En l’espèce, est en cause la décision du maire de la commune de Béziers d’installer une crèche de la nativité dans le hall de l’hôtel de ville au cours du mois de décembre 2014 dans le cadre des fêtes de fin d’année. Un recours pour excès de pouvoir a été formé aux fins d’annulation de cette décision par la Ligue des droits de l’Homme ainsi que par un justiciable de la commune.
L’affaire a d’abord été portée à la connaissance du tribunal administratif de Montpellier [4]. Par un jugement rendu le 16 juillet 2015 visant notamment le préambule et l’article premier de la Constitution ainsi que la loi du 9 décembre 1905, plus spécifiquement son article 28 relatif à la neutralité des personnes publiques à l’endroit des différentes religions [5], la juridiction a considéré que « l’installation de cette crèche ne pouvait être regardée comme ayant le caractère d’une présentation revendiquée de symboles de la religion chrétienne » [6]. Pour en arriver à une telle conclusion, le tribunal a tout d’abord relevé, classiquement, que la crèche « a une signification religieuse parmi la pluralité de significations qu’elle est susceptible de revêtir » [7]. Ensuite, il a procédé à une appréciation in concreto visant à déterminer l’existence d’une volonté prosélyte ou de traitement préférentiel à l’égard de la religion chrétienne.
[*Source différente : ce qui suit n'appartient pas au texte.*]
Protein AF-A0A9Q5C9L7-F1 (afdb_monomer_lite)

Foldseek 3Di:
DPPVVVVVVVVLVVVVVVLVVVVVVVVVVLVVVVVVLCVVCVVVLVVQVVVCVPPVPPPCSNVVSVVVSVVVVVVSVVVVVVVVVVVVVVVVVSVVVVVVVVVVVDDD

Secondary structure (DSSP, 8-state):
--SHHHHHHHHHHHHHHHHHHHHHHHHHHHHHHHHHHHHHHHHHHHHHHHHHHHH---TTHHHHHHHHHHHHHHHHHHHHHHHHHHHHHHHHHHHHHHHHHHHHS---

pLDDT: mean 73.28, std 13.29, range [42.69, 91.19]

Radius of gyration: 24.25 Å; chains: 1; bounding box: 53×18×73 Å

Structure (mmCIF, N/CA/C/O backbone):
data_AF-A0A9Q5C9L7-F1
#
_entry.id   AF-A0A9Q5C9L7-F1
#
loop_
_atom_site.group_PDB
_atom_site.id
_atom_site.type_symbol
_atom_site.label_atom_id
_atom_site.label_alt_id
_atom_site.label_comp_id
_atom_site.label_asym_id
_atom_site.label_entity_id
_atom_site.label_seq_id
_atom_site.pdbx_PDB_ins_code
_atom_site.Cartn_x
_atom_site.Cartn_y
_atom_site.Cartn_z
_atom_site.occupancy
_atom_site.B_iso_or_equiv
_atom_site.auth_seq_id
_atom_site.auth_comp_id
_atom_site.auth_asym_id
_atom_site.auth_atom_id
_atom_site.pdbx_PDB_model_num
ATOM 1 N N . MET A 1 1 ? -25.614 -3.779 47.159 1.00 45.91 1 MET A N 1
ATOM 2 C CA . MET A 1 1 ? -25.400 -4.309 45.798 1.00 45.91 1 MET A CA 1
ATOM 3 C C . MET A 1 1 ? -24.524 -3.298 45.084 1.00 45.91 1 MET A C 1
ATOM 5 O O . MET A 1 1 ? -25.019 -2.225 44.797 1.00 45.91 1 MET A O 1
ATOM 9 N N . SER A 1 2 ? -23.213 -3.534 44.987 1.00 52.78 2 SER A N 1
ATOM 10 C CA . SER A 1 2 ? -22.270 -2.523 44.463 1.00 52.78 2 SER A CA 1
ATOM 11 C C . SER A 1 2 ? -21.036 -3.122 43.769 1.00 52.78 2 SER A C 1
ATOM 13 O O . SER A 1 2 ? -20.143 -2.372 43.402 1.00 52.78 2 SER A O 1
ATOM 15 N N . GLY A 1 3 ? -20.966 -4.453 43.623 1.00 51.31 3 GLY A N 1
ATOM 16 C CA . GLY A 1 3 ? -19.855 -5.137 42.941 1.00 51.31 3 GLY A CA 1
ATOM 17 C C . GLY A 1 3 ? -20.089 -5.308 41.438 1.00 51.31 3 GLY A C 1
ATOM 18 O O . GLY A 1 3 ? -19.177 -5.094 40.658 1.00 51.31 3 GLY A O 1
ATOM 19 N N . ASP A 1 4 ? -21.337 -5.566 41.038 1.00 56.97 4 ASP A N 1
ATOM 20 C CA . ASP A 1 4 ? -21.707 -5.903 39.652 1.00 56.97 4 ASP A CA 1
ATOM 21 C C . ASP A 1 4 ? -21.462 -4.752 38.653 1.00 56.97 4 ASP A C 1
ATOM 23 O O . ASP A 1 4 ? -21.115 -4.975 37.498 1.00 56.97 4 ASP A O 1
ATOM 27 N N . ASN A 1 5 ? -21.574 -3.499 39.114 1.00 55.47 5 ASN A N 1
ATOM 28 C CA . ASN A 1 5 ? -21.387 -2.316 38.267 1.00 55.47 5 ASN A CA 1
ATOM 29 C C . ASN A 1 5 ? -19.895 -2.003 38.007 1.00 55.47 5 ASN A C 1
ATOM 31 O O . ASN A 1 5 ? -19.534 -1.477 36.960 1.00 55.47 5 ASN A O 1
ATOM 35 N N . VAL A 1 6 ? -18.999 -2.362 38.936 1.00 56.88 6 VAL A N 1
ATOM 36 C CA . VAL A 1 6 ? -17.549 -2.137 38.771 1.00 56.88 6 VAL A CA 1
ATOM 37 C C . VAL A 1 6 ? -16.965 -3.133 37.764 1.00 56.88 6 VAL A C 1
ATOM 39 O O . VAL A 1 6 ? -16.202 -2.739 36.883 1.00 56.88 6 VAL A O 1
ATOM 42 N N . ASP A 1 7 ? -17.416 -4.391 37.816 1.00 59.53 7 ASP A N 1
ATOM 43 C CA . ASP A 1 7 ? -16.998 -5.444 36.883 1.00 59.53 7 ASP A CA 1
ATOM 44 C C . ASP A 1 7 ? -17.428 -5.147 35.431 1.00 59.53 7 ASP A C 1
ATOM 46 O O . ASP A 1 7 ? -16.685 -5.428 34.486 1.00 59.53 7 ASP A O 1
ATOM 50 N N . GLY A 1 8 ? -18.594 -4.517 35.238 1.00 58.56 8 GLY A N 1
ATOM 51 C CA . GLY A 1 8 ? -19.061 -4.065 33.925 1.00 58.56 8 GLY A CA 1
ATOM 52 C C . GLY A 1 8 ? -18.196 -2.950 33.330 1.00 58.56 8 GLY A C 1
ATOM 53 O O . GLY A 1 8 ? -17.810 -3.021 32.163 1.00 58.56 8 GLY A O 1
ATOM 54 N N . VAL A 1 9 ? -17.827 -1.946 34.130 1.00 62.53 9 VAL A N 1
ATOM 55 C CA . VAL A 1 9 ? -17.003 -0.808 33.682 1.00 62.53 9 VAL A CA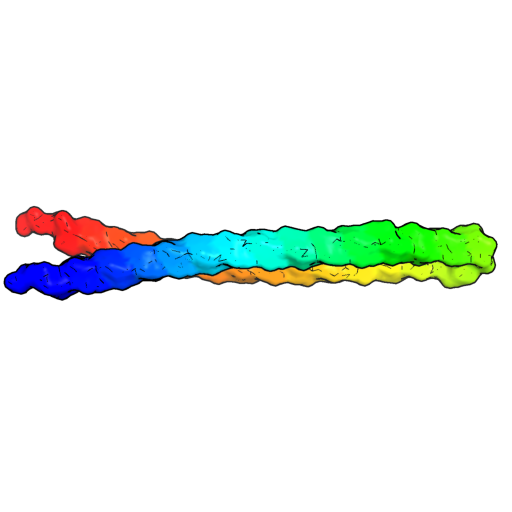 1
ATOM 56 C C . VAL A 1 9 ? -15.571 -1.240 33.342 1.00 62.53 9 VAL A C 1
ATOM 58 O O . VAL A 1 9 ? -15.025 -0.806 32.322 1.00 62.53 9 VAL A O 1
ATOM 61 N N . ASP A 1 10 ? -14.978 -2.142 34.126 1.00 66.06 10 ASP A N 1
ATOM 62 C CA . ASP A 1 10 ? -13.627 -2.660 33.873 1.00 66.06 10 ASP A CA 1
ATOM 63 C C . ASP A 1 10 ? -13.563 -3.538 32.614 1.00 66.06 10 ASP A C 1
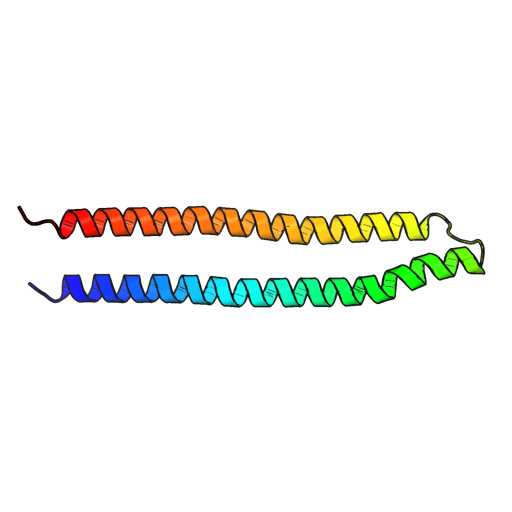ATOM 65 O O . ASP A 1 10 ? -12.635 -3.409 31.808 1.00 66.06 10 ASP A O 1
ATOM 69 N N . HIS A 1 11 ? -14.587 -4.366 32.382 1.00 61.44 11 HIS A N 1
ATOM 70 C CA . HIS A 1 11 ? -14.767 -5.115 31.135 1.00 61.44 11 HIS A CA 1
ATOM 71 C C . HIS A 1 11 ? -14.802 -4.183 29.909 1.00 61.44 11 HIS A C 1
ATOM 73 O O . HIS A 1 11 ? -14.141 -4.445 28.902 1.00 61.44 11 HIS A O 1
ATOM 79 N N . LEU A 1 12 ? -15.526 -3.064 29.997 1.00 63.56 12 LEU A N 1
ATOM 80 C CA . LEU A 1 12 ? -15.689 -2.116 28.888 1.00 63.56 12 LEU A CA 1
ATOM 81 C C . LEU A 1 12 ? -14.410 -1.328 28.613 1.00 63.56 12 LEU A C 1
ATOM 83 O O . LEU A 1 12 ? -14.058 -1.080 27.457 1.00 63.56 12 LEU A O 1
ATOM 87 N N . ASN A 1 13 ? -13.693 -0.948 29.668 1.00 68.38 13 ASN A N 1
ATOM 88 C CA . ASN A 1 13 ? -12.415 -0.264 29.535 1.00 68.38 13 ASN A CA 1
ATOM 89 C C . ASN A 1 13 ? -11.351 -1.207 28.940 1.00 68.38 13 ASN A C 1
ATOM 91 O O . ASN A 1 13 ? -10.546 -0.792 28.103 1.00 68.38 13 ASN A O 1
ATOM 95 N N . ALA A 1 14 ? -11.407 -2.499 29.285 1.00 69.50 14 ALA A N 1
ATOM 96 C CA . ALA A 1 14 ? -10.591 -3.537 28.663 1.00 69.50 14 ALA A CA 1
ATOM 97 C C . ALA A 1 14 ? -10.962 -3.767 27.186 1.00 69.50 14 ALA A C 1
ATOM 99 O O . ALA A 1 14 ? -10.062 -3.881 26.351 1.00 69.50 14 ALA A O 1
ATOM 100 N N . GLU A 1 15 ? -12.251 -3.769 26.826 1.00 65.06 15 GLU A N 1
ATOM 101 C CA . GLU A 1 15 ? -12.686 -3.857 25.426 1.00 65.06 15 GLU A CA 1
ATOM 102 C C . GLU A 1 15 ? -12.228 -2.642 24.609 1.00 65.06 15 GLU A C 1
ATOM 104 O O . GLU A 1 15 ? -11.650 -2.820 23.534 1.00 65.06 15 GLU A O 1
ATOM 109 N N . ARG A 1 16 ? -12.382 -1.414 25.122 1.00 63.78 16 ARG A N 1
ATOM 110 C CA . ARG A 1 16 ? -11.893 -0.192 24.455 1.00 63.78 16 ARG A CA 1
ATOM 111 C C . ARG A 1 16 ? -10.382 -0.209 24.266 1.00 63.78 16 ARG A C 1
ATOM 113 O O . ARG A 1 16 ? -9.909 -0.012 23.147 1.00 63.78 16 ARG A O 1
ATOM 120 N N . ALA A 1 17 ? -9.632 -0.526 25.320 1.00 69.25 17 ALA A N 1
ATOM 121 C CA . ALA A 1 17 ? -8.183 -0.665 25.236 1.00 69.25 17 ALA A CA 1
ATOM 122 C C . ALA A 1 17 ? -7.783 -1.758 24.229 1.00 69.25 17 ALA A C 1
ATOM 124 O O . ALA A 1 17 ? -6.848 -1.576 23.449 1.00 69.25 17 ALA A O 1
ATOM 125 N N . SER A 1 18 ? -8.519 -2.873 24.172 1.00 66.94 18 SER A N 1
ATOM 126 C CA . SER A 1 18 ? -8.263 -3.940 23.199 1.00 66.94 18 SER A CA 1
ATOM 127 C C . SER A 1 18 ? -8.526 -3.496 21.753 1.00 66.94 18 SER A C 1
ATOM 129 O O . SER A 1 18 ? -7.750 -3.842 20.858 1.00 66.94 18 SER A O 1
ATOM 131 N N . LEU A 1 19 ? -9.558 -2.678 21.519 1.00 64.69 19 LEU A N 1
ATOM 132 C CA . LEU A 1 19 ? -9.897 -2.126 20.206 1.00 64.69 19 LEU A CA 1
ATOM 133 C C . LEU A 1 19 ? -8.859 -1.100 19.741 1.00 64.69 19 LEU A C 1
ATOM 135 O O . LEU A 1 19 ? -8.423 -1.155 18.589 1.00 64.69 19 LEU A O 1
ATOM 139 N N . GLU A 1 20 ? -8.407 -0.215 20.630 1.00 68.31 20 GLU A N 1
ATOM 140 C CA . GLU A 1 20 ? -7.345 0.753 20.338 1.00 68.31 20 GLU A CA 1
ATOM 141 C C . GLU A 1 20 ? -6.009 0.060 20.045 1.00 68.31 20 GLU A C 1
ATOM 143 O O . GLU A 1 20 ? -5.326 0.395 19.070 1.00 68.31 20 GLU A O 1
ATOM 148 N N . VAL A 1 21 ? -5.658 -0.969 20.823 1.00 68.44 21 VAL A N 1
ATOM 149 C CA . VAL A 1 21 ? -4.455 -1.782 20.593 1.00 68.44 21 VAL A CA 1
ATOM 150 C C . VAL A 1 21 ? -4.554 -2.553 19.272 1.00 68.44 21 VAL A C 1
ATOM 152 O O . VAL A 1 21 ? -3.585 -2.565 18.504 1.00 68.44 21 VAL A O 1
ATOM 155 N N . MET A 1 22 ? -5.715 -3.137 18.945 1.00 66.62 22 MET A N 1
ATOM 156 C CA . MET A 1 22 ? -5.946 -3.773 17.641 1.00 66.62 22 MET A CA 1
ATOM 157 C C . MET A 1 22 ? -5.807 -2.770 16.491 1.00 66.62 22 MET A C 1
ATOM 159 O O . MET A 1 22 ? -5.185 -3.081 15.472 1.00 66.62 22 MET A O 1
ATOM 163 N N . GLN A 1 23 ? -6.326 -1.553 16.654 1.00 66.06 23 GLN A N 1
ATOM 164 C CA . GLN A 1 23 ? -6.241 -0.497 15.650 1.00 66.06 23 GLN A CA 1
ATOM 165 C C . GLN A 1 23 ? -4.791 -0.030 15.433 1.00 66.06 23 GLN A C 1
ATOM 167 O O . GLN A 1 23 ? -4.347 0.093 14.284 1.00 66.06 23 GLN A O 1
ATOM 172 N N . ALA A 1 24 ? -4.023 0.159 16.509 1.00 67.75 24 ALA A N 1
ATOM 173 C CA . ALA A 1 24 ? -2.612 0.538 16.452 1.00 67.75 24 ALA A CA 1
ATOM 174 C C . ALA A 1 24 ? -1.741 -0.563 15.819 1.00 67.75 24 ALA A C 1
ATOM 176 O O . ALA A 1 24 ? -0.922 -0.282 14.933 1.00 67.75 24 ALA A O 1
ATOM 177 N N . GLN A 1 25 ? -1.954 -1.832 16.192 1.00 67.19 25 GLN A N 1
ATOM 178 C CA . GLN A 1 25 ? -1.266 -2.965 15.564 1.00 67.19 25 GLN A CA 1
ATOM 179 C C . GLN A 1 25 ? -1.595 -3.079 14.071 1.00 67.19 25 GLN A C 1
ATOM 181 O O . GLN A 1 25 ? -0.702 -3.323 13.253 1.00 67.19 25 GLN A O 1
ATOM 186 N N . MET A 1 26 ? -2.853 -2.857 13.687 1.00 66.50 26 MET A N 1
ATOM 187 C CA . MET A 1 26 ? -3.276 -2.933 12.289 1.00 66.50 26 MET A CA 1
ATOM 188 C C . MET A 1 26 ? -2.692 -1.815 11.433 1.00 66.50 26 MET A C 1
ATOM 190 O O . MET A 1 26 ? -2.198 -2.095 10.337 1.00 66.50 26 MET A O 1
ATOM 194 N N . GLN A 1 27 ? -2.681 -0.571 11.920 1.00 66.44 27 GLN A N 1
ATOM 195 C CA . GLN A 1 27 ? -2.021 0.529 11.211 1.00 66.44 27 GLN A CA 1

Le tribunal a alors constaté sur ce point que « l’installation de cette crèche dans l’hôtel de ville a constamment été présentée, que ce soit auprès du conseil municipal, du préfet ou du public, comme une exposition s’inscrivant dans le cadre d’animations culturelles organisées à l’occasion des fêtes de Noël dans le cœur de ville, sans qu’aucun élément du dossier ne vienne révéler une intention différente et/ou la manifestation d’une préférence pour les personnes de confession chrétienne, au détriment du reste de la population » [8].
La juridiction en a conclu que la décision du maire de la commune était légale.

La stricte application de la jurisprudence dégagée par le Conseil d’État le 9 novembre 2016

La question soulevée devant le tribunal administratif de Montpellier relative à l’installation d’une crèche dans le hall d’un hôtel de ville était loin d’être la première et les positions entre les juridictions du fond divergeaient parfois grandement [9]. Face à cette situation source d’insécurité juridique, le Conseil d’État est venu fixer les règles que les municipalités doivent respecter afin de se conformer aux exigences posées par le législateur en 1905 ainsi que par le constituant en 1958. En l’espèce, la cour administrative d’appel va donc faire une stricte application des arrêts Fédération de la libre pensée de Vendée et commune de Melun en distinguant entre bâtiment public et emplacement public afin de déterminer si la décision d’installation d’une crèche est ou non légale.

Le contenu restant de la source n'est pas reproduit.